Objective: A new breakthrough development in cancer treatment is chimeric antigen receptor (CAR)-T cell therapy. In this review, we focussed on its efficacy & safety in prostate cancer, obstacles impeding its clinical use, and some strategies trying to overcome them.
Methods: Searching for relevant articles was done using the PubMed and Cochrane Library databases. Studies had to be published in full-text in English in order to be considered.
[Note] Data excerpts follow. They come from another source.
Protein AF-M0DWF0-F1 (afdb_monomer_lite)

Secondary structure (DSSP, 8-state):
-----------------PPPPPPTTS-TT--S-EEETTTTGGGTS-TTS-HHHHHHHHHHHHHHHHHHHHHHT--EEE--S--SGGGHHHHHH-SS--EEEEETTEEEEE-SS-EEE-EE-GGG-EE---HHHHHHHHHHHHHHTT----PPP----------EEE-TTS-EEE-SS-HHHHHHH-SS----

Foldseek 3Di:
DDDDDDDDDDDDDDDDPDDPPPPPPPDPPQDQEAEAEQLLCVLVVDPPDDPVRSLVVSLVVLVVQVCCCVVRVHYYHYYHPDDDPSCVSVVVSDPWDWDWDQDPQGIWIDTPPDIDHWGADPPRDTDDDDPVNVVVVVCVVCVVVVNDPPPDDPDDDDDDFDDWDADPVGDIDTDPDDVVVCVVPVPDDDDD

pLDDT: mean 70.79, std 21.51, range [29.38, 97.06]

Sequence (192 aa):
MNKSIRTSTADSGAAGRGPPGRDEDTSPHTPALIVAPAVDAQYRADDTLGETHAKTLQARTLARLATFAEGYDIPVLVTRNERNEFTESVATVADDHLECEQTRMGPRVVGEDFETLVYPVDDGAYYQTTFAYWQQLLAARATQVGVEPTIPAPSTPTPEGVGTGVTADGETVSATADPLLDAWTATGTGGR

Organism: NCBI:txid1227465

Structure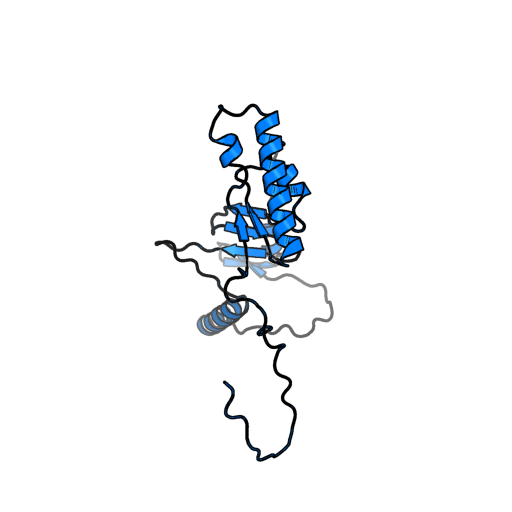 (mmCIF, N/CA/C/O backbone):
data_AF-M0DWF0-F1
#
_entry.id   AF-M0DWF0-F1
#
loop_
_atom_site.group_PDB
_atom_site.id
_atom_site.type_symbol
_atom_site.label_atom_id
_atom_site.label_alt_id
_atom_site.label_comp_id
_atom_site.label_asym_id
_atom_site.label_entity_id
_atom_site.label_seq_id
_atom_site.pdbx_PDB_ins_code
_atom_site.Cartn_x
_atom_site.Cartn_y
_atom_site.Cartn_z
_atom_site.occupancy
_atom_site.B_iso_or_equiv
_atom_site.auth_seq_id
_atom_site.auth_comp_id
_atom_site.auth_asym_id
_atom_site.auth_atom_id
_atom_site.pdbx_PDB_model_num
ATOM 1 N N . MET A 1 1 ? -43.074 -11.084 -24.411 1.00 33.31 1 MET A N 1
ATOM 2 C CA . MET A 1 1 ? -43.682 -11.617 -25.651 1.00 33.31 1 MET A CA 1
ATOM 3 C C . MET A 1 1 ? -42.537 -12.145 -26.506 1.00 33.31 1 MET A C 1
ATOM 5 O O . MET A 1 1 ? -41.686 -11.366 -26.900 1.00 33.31 1 MET A O 1
ATOM 9 N N . ASN A 1 2 ? -42.432 -13.470 -26.624 1.00 29.50 2 ASN A N 1
ATOM 10 C CA . ASN A 1 2 ? -41.274 -14.208 -27.139 1.00 29.50 2 ASN A CA 1
ATOM 11 C C . ASN A 1 2 ? -41.529 -14.637 -28.596 1.00 29.50 2 ASN A C 1
ATOM 13 O O . ASN A 1 2 ? -42.519 -15.325 -28.842 1.00 29.50 2 ASN A O 1
ATOM 17 N N . LYS A 1 3 ? -40.664 -14.220 -29.526 1.00 30.77 3 LYS A N 1
ATOM 18 C CA . LYS A 1 3 ? -40.400 -14.781 -30.868 1.00 30.77 3 LYS A CA 1
ATOM 19 C C . LYS A 1 3 ? -38.990 -14.263 -31.204 1.00 30.77 3 LYS A C 1
ATOM 21 O O . LYS A 1 3 ? -38.800 -13.061 -31.147 1.00 30.77 3 LYS A O 1
ATOM 26 N N . SER A 1 4 ? -37.946 -15.041 -31.453 1.00 37.19 4 SER A N 1
ATOM 27 C CA . SER A 1 4 ? -37.880 -16.238 -32.281 1.00 37.19 4 SER A CA 1
ATOM 28 C C . SER A 1 4 ? -36.517 -16.918 -32.088 1.00 37.19 4 SER A C 1
ATOM 30 O O . SER A 1 4 ? -35.497 -16.390 -32.520 1.00 37.19 4 SER A O 1
ATOM 32 N N . ILE A 1 5 ? -36.527 -18.115 -31.501 1.00 46.56 5 ILE A N 1
ATOM 33 C CA . ILE A 1 5 ? -35.477 -19.128 -31.653 1.00 46.56 5 ILE A CA 1
ATOM 34 C C . ILE A 1 5 ? -36.057 -20.222 -32.550 1.00 46.56 5 ILE A C 1
ATOM 36 O O . ILE A 1 5 ? -36.980 -20.912 -32.127 1.00 46.56 5 ILE A O 1
ATOM 40 N N . ARG A 1 6 ? -35.535 -20.349 -33.772 1.00 38.12 6 ARG A N 1
ATOM 41 C CA . ARG A 1 6 ? -35.556 -21.497 -34.710 1.00 38.12 6 ARG A CA 1
ATOM 42 C C . ARG A 1 6 ? -34.548 -21.111 -35.807 1.00 38.12 6 ARG A C 1
ATOM 44 O O . ARG A 1 6 ? -34.603 -19.972 -36.244 1.00 38.12 6 ARG A O 1
ATOM 51 N N . THR A 1 7 ? -33.600 -21.890 -36.319 1.00 34.88 7 THR A N 1
ATOM 52 C CA . THR A 1 7 ? -33.274 -23.330 -36.343 1.00 34.88 7 THR A CA 1
ATOM 53 C C . THR A 1 7 ? -31.936 -23.381 -37.109 1.00 34.88 7 THR A C 1
ATOM 55 O O . THR A 1 7 ? -31.833 -22.749 -38.152 1.00 34.88 7 THR A O 1
ATOM 58 N N . SER A 1 8 ? -30.867 -23.925 -36.525 1.00 31.91 8 SER A N 1
ATOM 59 C CA . SER A 1 8 ? -30.234 -25.200 -36.918 1.00 31.91 8 SER A CA 1
ATOM 60 C C . SER A 1 8 ? -29.572 -25.229 -38.307 1.00 31.91 8 SER A C 1
ATOM 62 O O . SER A 1 8 ? -30.256 -25.239 -39.323 1.00 31.91 8 SER A O 1
ATOM 64 N N . THR A 1 9 ? -28.241 -25.355 -38.334 1.00 33.12 9 THR A N 1
ATOM 65 C CA . THR A 1 9 ? -27.520 -26.374 -39.121 1.00 33.12 9 THR A CA 1
ATOM 66 C C . THR A 1 9 ? -26.159 -26.607 -38.461 1.00 33.12 9 THR A C 1
ATOM 68 O O . THR A 1 9 ? -25.422 -25.667 -38.180 1.00 33.12 9 THR A O 1
ATOM 71 N N . ALA A 1 10 ? -25.908 -27.872 -38.140 1.00 33.97 10 ALA A N 1
ATOM 72 C CA . ALA A 1 10 ? -24.686 -28.408 -37.568 1.00 33.97 10 ALA A CA 1
ATOM 73 C C . ALA A 1 10 ? -23.536 -28.412 -38.586 1.00 33.97 10 ALA A C 1
ATOM 75 O O . ALA A 1 10 ? -23.798 -28.627 -39.764 1.00 33.97 10 ALA A O 1
ATOM 76 N N . ASP A 1 11 ? -22.290 -28.286 -38.127 1.00 30.78 11 ASP A N 1
ATOM 77 C CA . ASP A 1 11 ? -21.320 -29.379 -38.269 1.00 30.78 11 ASP A CA 1
ATOM 78 C C . ASP A 1 11 ? -20.129 -29.185 -37.315 1.00 30.78 11 ASP A C 1
ATOM 80 O O . ASP A 1 11 ? -19.863 -28.102 -36.797 1.00 30.78 11 ASP A O 1
ATOM 84 N N . SER A 1 12 ? -19.485 -30.304 -37.043 1.00 37.59 12 SER A N 1
ATOM 85 C CA . SER A 1 12 ? -18.620 -30.640 -35.929 1.00 37.59 12 SER A CA 1
ATOM 86 C C . SER A 1 12 ? -17.145 -30.381 -36.237 1.00 37.59 12 SER A C 1
ATOM 88 O O . SER A 1 12 ? -16.726 -30.465 -37.386 1.00 37.59 12 SER A O 1
ATOM 90 N N . GLY A 1 13 ? -16.323 -30.244 -35.190 1.00 29.38 13 GLY A N 1
ATOM 91 C CA . GLY A 1 13 ? -14.945 -30.741 -35.250 1.00 29.38 13 GLY A CA 1
ATOM 92 C C . GLY A 1 13 ? -13.839 -29.822 -34.735 1.00 29.38 13 GLY A C 1
ATOM 93 O O . GLY A 1 13 ? -13.500 -28.830 -35.360 1.00 29.38 13 GLY A O 1
ATOM 94 N N . ALA A 1 14 ? -13.183 -30.314 -33.680 1.00 34.94 14 ALA A N 1
ATOM 95 C CA . ALA A 1 14 ? -11.765 -30.135 -33.351 1.00 34.94 14 ALA A CA 1
ATOM 96 C C . ALA A 1 14 ? -11.319 -28.850 -32.619 1.00 34.94 14 ALA A C 1
ATOM 98 O O . ALA A 1 14 ? -10.806 -27.897 -33.190 1.00 34.94 14 ALA A O 1
ATOM 99 N N . ALA A 1 15 ? -11.421 -28.932 -31.288 1.00 48.16 15 ALA A N 1
ATOM 100 C CA . ALA A 1 15 ? -10.336 -28.700 -30.328 1.00 48.16 15 ALA A CA 1
ATOM 101 C C . ALA A 1 15 ? -9.293 -27.613 -30.666 1.00 48.16 15 ALA A C 1
ATOM 103 O O . ALA A 1 15 ? -8.204 -27.897 -31.159 1.00 48.16 15 ALA A O 1
ATOM 104 N N . GLY A 1 16 ? -9.576 -26.387 -30.231 1.00 35.38 16 GLY A N 1
ATOM 105 C CA . GLY A 1 16 ? -8.559 -25.401 -29.881 1.00 35.38 16 GLY A CA 1
ATOM 106 C C . GLY A 1 16 ? -8.749 -25.029 -28.418 1.00 35.38 16 GLY A C 1
ATOM 107 O O . GLY A 1 16 ? -9.734 -24.384 -28.071 1.00 35.38 16 GLY A O 1
ATOM 108 N N . ARG A 1 17 ? -7.846 -25.481 -27.545 1.00 47.00 17 ARG A N 1
ATOM 109 C CA . ARG A 1 17 ? -7.802 -25.072 -26.138 1.00 47.00 17 ARG A CA 1
ATOM 110 C C . ARG A 1 17 ? -7.476 -23.577 -26.084 1.00 47.00 17 ARG A C 1
ATOM 112 O O . ARG A 1 17 ? -6.310 -23.204 -26.130 1.00 47.00 17 ARG A O 1
ATOM 119 N N . GLY A 1 18 ? -8.509 -22.740 -26.051 1.00 40.69 18 GLY A N 1
ATOM 120 C CA . GLY A 1 18 ? -8.381 -21.319 -25.750 1.00 40.69 18 GLY A CA 1
ATOM 121 C C . GLY A 1 18 ? -7.996 -21.102 -24.279 1.00 40.69 18 GLY A C 1
ATOM 122 O O . GLY A 1 18 ? -8.239 -21.991 -23.454 1.00 40.69 18 GLY A O 1
ATOM 123 N N . PRO A 1 19 ? -7.378 -19.955 -23.941 1.00 47.25 19 PRO A N 1
ATOM 124 C CA . PRO A 1 19 ? -7.148 -19.559 -22.549 1.00 47.25 19 PRO A CA 1
ATOM 125 C C . PRO A 1 19 ? -8.489 -19.520 -21.796 1.00 47.25 19 PRO A C 1
ATOM 127 O O . PRO A 1 19 ? -9.521 -19.361 -22.455 1.00 47.25 19 PRO A O 1
ATOM 130 N N . PRO A 1 20 ? -8.519 -19.685 -20.456 1.00 45.31 20 PRO A N 1
ATOM 131 C CA . PRO A 1 20 ? -9.769 -19.595 -19.711 1.00 45.31 20 PRO A CA 1
ATOM 132 C C . PRO A 1 20 ? -10.431 -18.262 -20.055 1.00 45.31 20 PRO A C 1
ATOM 134 O O . PRO A 1 20 ? -9.848 -17.193 -19.860 1.00 45.31 20 PRO A O 1
ATOM 137 N N . GLY A 1 21 ? -11.605 -18.357 -20.681 1.00 42.84 21 GLY A N 1
ATOM 138 C CA . GLY A 1 21 ? -12.424 -17.207 -21.004 1.00 42.84 21 GLY A CA 1
ATOM 139 C C . GLY A 1 21 ? -12.669 -16.451 -19.714 1.00 42.84 21 GLY A C 1
ATOM 140 O O . GLY A 1 21 ? -13.083 -17.038 -18.719 1.00 42.84 21 GLY A O 1
ATOM 141 N N . ARG A 1 22 ? -12.343 -15.162 -19.731 1.00 56.94 22 ARG A N 1
ATOM 142 C CA . ARG A 1 22 ? -12.789 -14.207 -18.726 1.00 56.94 22 ARG A CA 1
ATOM 143 C C . ARG A 1 22 ? -14.287 -14.430 -18.536 1.00 56.94 22 ARG A C 1
ATOM 145 O O . ARG A 1 22 ? -15.023 -14.284 -19.508 1.00 56.94 22 ARG A O 1
ATOM 152 N N . ASP A 1 23 ? -14.683 -14.843 -17.337 1.00 50.19 23 ASP A N 1
ATOM 153 C CA . ASP A 1 23 ? -16.070 -15.151 -16.997 1.00 50.19 23 ASP A CA 1
ATOM 154 C C . ASP A 1 23 ? -16.981 -14.009 -17.469 1.00 50.19 23 ASP A C 1
ATOM 156 O O . ASP A 1 23 ? -16.848 -12.864 -17.019 1.00 50.19 23 ASP A O 1
ATOM 160 N N . GLU A 1 24 ? -17.896 -14.321 -18.391 1.00 52.12 24 GLU A N 1
ATOM 161 C CA . GLU A 1 24 ? -18.910 -13.392 -18.914 1.00 52.12 24 GLU A CA 1
ATOM 162 C C . GLU A 1 24 ? -19.917 -12.952 -17.830 1.00 52.12 24 GLU A C 1
ATOM 164 O O . GLU A 1 24 ? -20.743 -12.078 -18.080 1.00 52.12 24 GLU A O 1
ATOM 169 N N . ASP A 1 25 ? -19.802 -13.490 -16.610 1.00 51.97 25 ASP A N 1
ATOM 170 C CA . ASP A 1 25 ? -20.606 -13.141 -15.434 1.00 51.97 25 ASP A CA 1
ATOM 171 C C . ASP A 1 25 ? -19.979 -12.057 -14.537 1.00 51.97 25 ASP A C 1
ATOM 173 O O . ASP A 1 25 ? -20.576 -11.648 -13.534 1.00 51.97 25 ASP A O 1
ATOM 177 N N . THR A 1 26 ? -18.807 -11.513 -14.891 1.00 56.09 26 THR A N 1
ATOM 178 C CA . THR A 1 26 ? -18.296 -10.333 -14.177 1.00 56.09 26 THR A CA 1
ATOM 179 C C . THR A 1 26 ? -19.140 -9.129 -14.578 1.00 56.09 26 THR A C 1
ATOM 181 O O . THR A 1 26 ? -18.997 -8.593 -15.679 1.00 56.09 26 THR A O 1
ATOM 184 N N . SER A 1 27 ? -20.028 -8.690 -13.682 1.00 56.00 27 SER A N 1
ATOM 185 C CA . SER A 1 27 ? -20.754 -7.427 -13.841 1.00 56.00 27 SER A CA 1
ATOM 186 C C . SER A 1 27 ? -19.768 -6.344 -14.306 1.00 56.00 27 SER A C 1
ATOM 188 O O . SER A 1 27 ? -18.721 -6.191 -13.674 1.00 56.00 27 SER A O 1
ATOM 190 N N . PRO A 1 28 ? -20.058 -5.567 -15.369 1.00 63.03 28 PRO A N 1
ATOM 191 C CA . PRO A 1 28 ? -19.109 -4.636 -16.005 1.00 63.03 28 PRO A CA 1
ATOM 192 C C . PRO A 1 28 ? -18.647 -3.470 -15.105 1.00 63.03 28 PRO A C 1
ATOM 194 O O . PRO A 1 28 ? -18.017 -2.522 -15.568 1.00 63.03 28 PRO A O 1
ATOM 197 N N . HIS A 1 29 ? -18.981 -3.523 -13.817 1.00 71.06 29 HIS A N 1
ATOM 198 C CA . HIS A 1 29 ? -18.747 -2.511 -12.801 1.00 71.06 29 HIS A CA 1
ATOM 199 C C . HIS A 1 29 ? -17.880 -3.007 -11.635 1.00 71.06 29 HIS A C 1
ATOM 201 O O . HIS A 1 29 ? -17.581 -2.210 -10.749 1.00 71.06 29 HIS A O 1
ATOM 207 N N . THR A 1 30 ? -17.463 -4.279 -11.612 1.00 80.38 30 THR A N 1
ATOM 208 C CA . THR A 1 30 ? -16.540 -4.782 -10.583 1.00 80.38 30 THR A CA 1
ATOM 209 C C . THR A 1 30 ? -15.106 -4.361 -10.936 1.00 80.38 30 THR A C 1
ATOM 211 O O . THR A 1 30 ? -14.622 -4.721 -12.014 1.00 80.38 30 THR A O 1
ATOM 214 N N . PRO A 1 31 ? -14.421 -3.561 -10.095 1.00 89.56 31 PRO A N 1
ATOM 215 C CA . PRO A 1 31 ? -13.073 -3.094 -10.397 1.00 89.56 31 PRO A CA 1
ATOM 216 C C . PRO A 1 31 ? -12.060 -4.242 -10.331 1.00 89.56 31 PRO A C 1
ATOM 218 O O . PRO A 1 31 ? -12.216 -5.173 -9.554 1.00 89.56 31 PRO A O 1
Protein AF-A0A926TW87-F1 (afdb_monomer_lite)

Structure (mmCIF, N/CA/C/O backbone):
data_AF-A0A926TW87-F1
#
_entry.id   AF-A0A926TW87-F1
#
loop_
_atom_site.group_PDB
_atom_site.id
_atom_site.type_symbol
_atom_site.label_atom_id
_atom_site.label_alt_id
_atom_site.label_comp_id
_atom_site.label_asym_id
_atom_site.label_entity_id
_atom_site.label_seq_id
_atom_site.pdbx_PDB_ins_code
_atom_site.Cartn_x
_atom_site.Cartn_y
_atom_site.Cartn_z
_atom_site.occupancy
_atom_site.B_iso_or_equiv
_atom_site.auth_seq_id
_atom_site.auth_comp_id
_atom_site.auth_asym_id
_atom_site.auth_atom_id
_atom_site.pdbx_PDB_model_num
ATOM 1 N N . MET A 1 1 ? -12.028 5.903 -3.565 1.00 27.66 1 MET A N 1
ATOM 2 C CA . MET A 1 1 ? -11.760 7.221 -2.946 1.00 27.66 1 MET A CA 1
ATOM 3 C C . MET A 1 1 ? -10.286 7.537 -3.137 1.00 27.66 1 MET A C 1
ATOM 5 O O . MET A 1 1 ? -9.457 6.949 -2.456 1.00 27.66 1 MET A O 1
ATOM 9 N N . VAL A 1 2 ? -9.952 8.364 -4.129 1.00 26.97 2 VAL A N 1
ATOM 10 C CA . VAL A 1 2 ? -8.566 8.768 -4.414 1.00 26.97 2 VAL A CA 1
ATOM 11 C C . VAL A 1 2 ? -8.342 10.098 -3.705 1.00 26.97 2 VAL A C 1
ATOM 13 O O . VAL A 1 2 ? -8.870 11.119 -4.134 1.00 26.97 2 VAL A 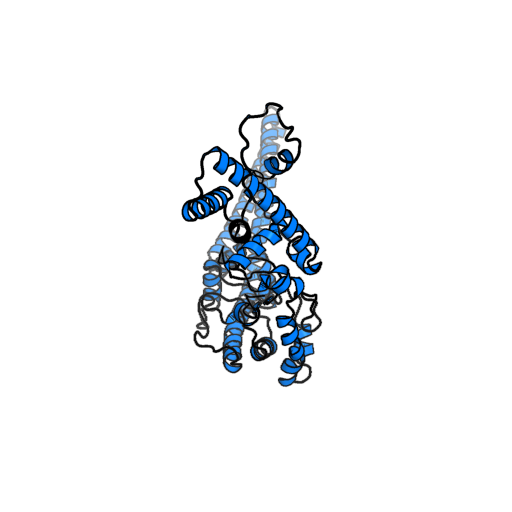O 1
ATOM 16 N N . ASN A 1 3 ? -7.626 10.075 -2.581 1.00 26.94 3 ASN A N 1
ATOM 17 C CA . ASN A 1 3 ? -7.237 11.296 -1.883 1.00 26.94 3 ASN A CA 1
ATOM 18 C C . ASN A 1 3 ? -6.183 12.023 -2.725 1.00 26.94 3 ASN A C 1
ATOM 20 O O . ASN A 1 3 ? -5.069 11.529 -2.901 1.00 26.94 3 ASN A O 1
ATOM 24 N N . SER A 1 4 ? -6.552 13.186 -3.263 1.00 27.64 4 SER A N 1
ATOM 25 C CA . SER A 1 4 ? -5.645 14.073 -3.982 1.00 27.64 4 SER A CA 1
ATOM 26 C C . SER A 1 4 ? -4.640 14.674 -3.003 1.00 27.64 4 SER A C 1
ATOM 28 O O . SER A 1 4 ? -4.991 15.508 -2.168 1.00 27.64 4 SER A O 1
ATOM 30 N N . VAL A 1 5 ? -3.379 14.270 -3.116 1.00 30.86 5 VAL A N 1
ATOM 31 C CA . VAL A 1 5 ? -2.265 14.984 -2.495 1.00 30.86 5 VAL A CA 1
ATOM 32 C C . VAL A 1 5 ? -2.027 16.244 -3.325 1.00 30.86 5 VAL A C 1
ATOM 34 O O . VAL A 1 5 ? -1.412 16.201 -4.388 1.00 30.86 5 VAL A O 1
ATOM 37 N N . THR A 1 6 ? -2.558 17.377 -2.868 1.00 32.84 6 THR A N 1
ATOM 38 C CA . THR A 1 6 ? -2.184 18.702 -3.374 1.00 32.84 6 THR A CA 1
ATOM 39 C C . THR A 1 6 ? -0.745 18.988 -2.960 1.00 32.84 6 THR A C 1
ATOM 41 O O . THR A 1 6 ? -0.481 19.381 -1.826 1.00 32.84 6 THR A O 1
ATOM 44 N N . SER A 1 7 ? 0.188 18.738 -3.880 1.00 33.97 7 SER A N 1
ATOM 45 C CA . SER A 1 7 ? 1.600 19.082 -3.734 1.00 33.97 7 SER A CA 1
ATOM 46 C C . SER A 1 7 ? 1.826 20.569 -4.010 1.00 33.97 7 SER A C 1
ATOM 48 O O . SER A 1 7 ? 1.359 21.134 -5.001 1.00 33.97 7 SER A O 1
ATOM 50 N N . THR A 1 8 ? 2.561 21.197 -3.101 1.00 33.69 8 THR A N 1
ATOM 51 C CA . THR A 1 8 ? 2.986 22.595 -3.056 1.00 33.69 8 THR A CA 1
ATOM 52 C C . THR A 1 8 ? 4.006 22.902 -4.162 1.00 33.69 8 THR A C 1
ATOM 54 O O . THR A 1 8 ? 5.192 23.087 -3.908 1.00 33.69 8 THR A O 1
ATOM 57 N N . ARG A 1 9 ? 3.557 22.963 -5.422 1.00 40.38 9 ARG A N 1
ATOM 58 C CA . ARG A 1 9 ? 4.398 23.351 -6.576 1.00 40.38 9 ARG A CA 1
ATOM 59 C C . ARG A 1 9 ? 3.786 24.471 -7.427 1.00 40.38 9 ARG A C 1
ATOM 61 O O . ARG A 1 9 ? 3.989 24.539 -8.629 1.00 40.38 9 ARG A O 1
ATOM 68 N N . ALA A 1 10 ? 3.061 25.385 -6.784 1.00 37.09 10 ALA A N 1
ATOM 69 C CA . ALA A 1 10 ? 2.356 26.497 -7.430 1.00 37.09 10 ALA A CA 1
ATOM 70 C C . ALA A 1 10 ? 3.232 27.728 -7.779 1.00 37.09 10 ALA A C 1
ATOM 72 O O . ALA A 1 10 ? 2.687 28.784 -8.086 1.00 37.09 10 ALA A O 1
ATOM 73 N N . LEU A 1 11 ? 4.570 27.639 -7.740 1.00 37.22 11 LEU A N 1
ATOM 74 C CA . LEU A 1 11 ? 5.453 28.806 -7.946 1.00 37.22 11 LEU A CA 1
ATOM 75 C C . LEU A 1 11 ? 6.147 28.882 -9.318 1.00 37.22 11 LEU A C 1
ATOM 77 O O . LEU A 1 11 ? 6.766 29.897 -9.617 1.00 37.22 11 LEU A O 1
ATOM 81 N N . THR A 1 12 ? 6.000 27.881 -10.188 1.00 46.72 12 THR A N 1
ATOM 82 C CA . THR A 1 12 ? 6.598 27.890 -11.542 1.00 46.72 12 THR A CA 1
ATOM 83 C C . THR A 1 12 ? 5.601 28.189 -12.671 1.00 46.72 12 THR A C 1
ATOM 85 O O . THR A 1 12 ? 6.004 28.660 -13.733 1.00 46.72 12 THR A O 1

Results: Many factors can limit optimal CAR-T cell outcomes, including the hostile Prostate microenvironment, age, comorbidities, and tumour grade. The adverse effects of the therapy, particularly the cytokine release syndrome, are a major source of worry after treatment administration. Attempts to alter gamma/delta T-cells and NK cells with CAR, on the other hand, have demonstrated higher effectiveness and safety than conventional CAR-T cells.
Conclusion: To improve the use of immunotherapies, a greater understanding of the prostate cancer microenvironment is required. Concerning toxicity, more research is needed to find the most specific and highly expressed prostate antigens. Furthermore, discovering predictive biomarkers for toxicities, as well as choosing the correct patient for therapy, might decrease immune-related side effects and achieve a greater response.
Keywords: CAR T cell; Prostate cancer; chimeric antigen receptor; immunotherapy; targeted prostate antigens.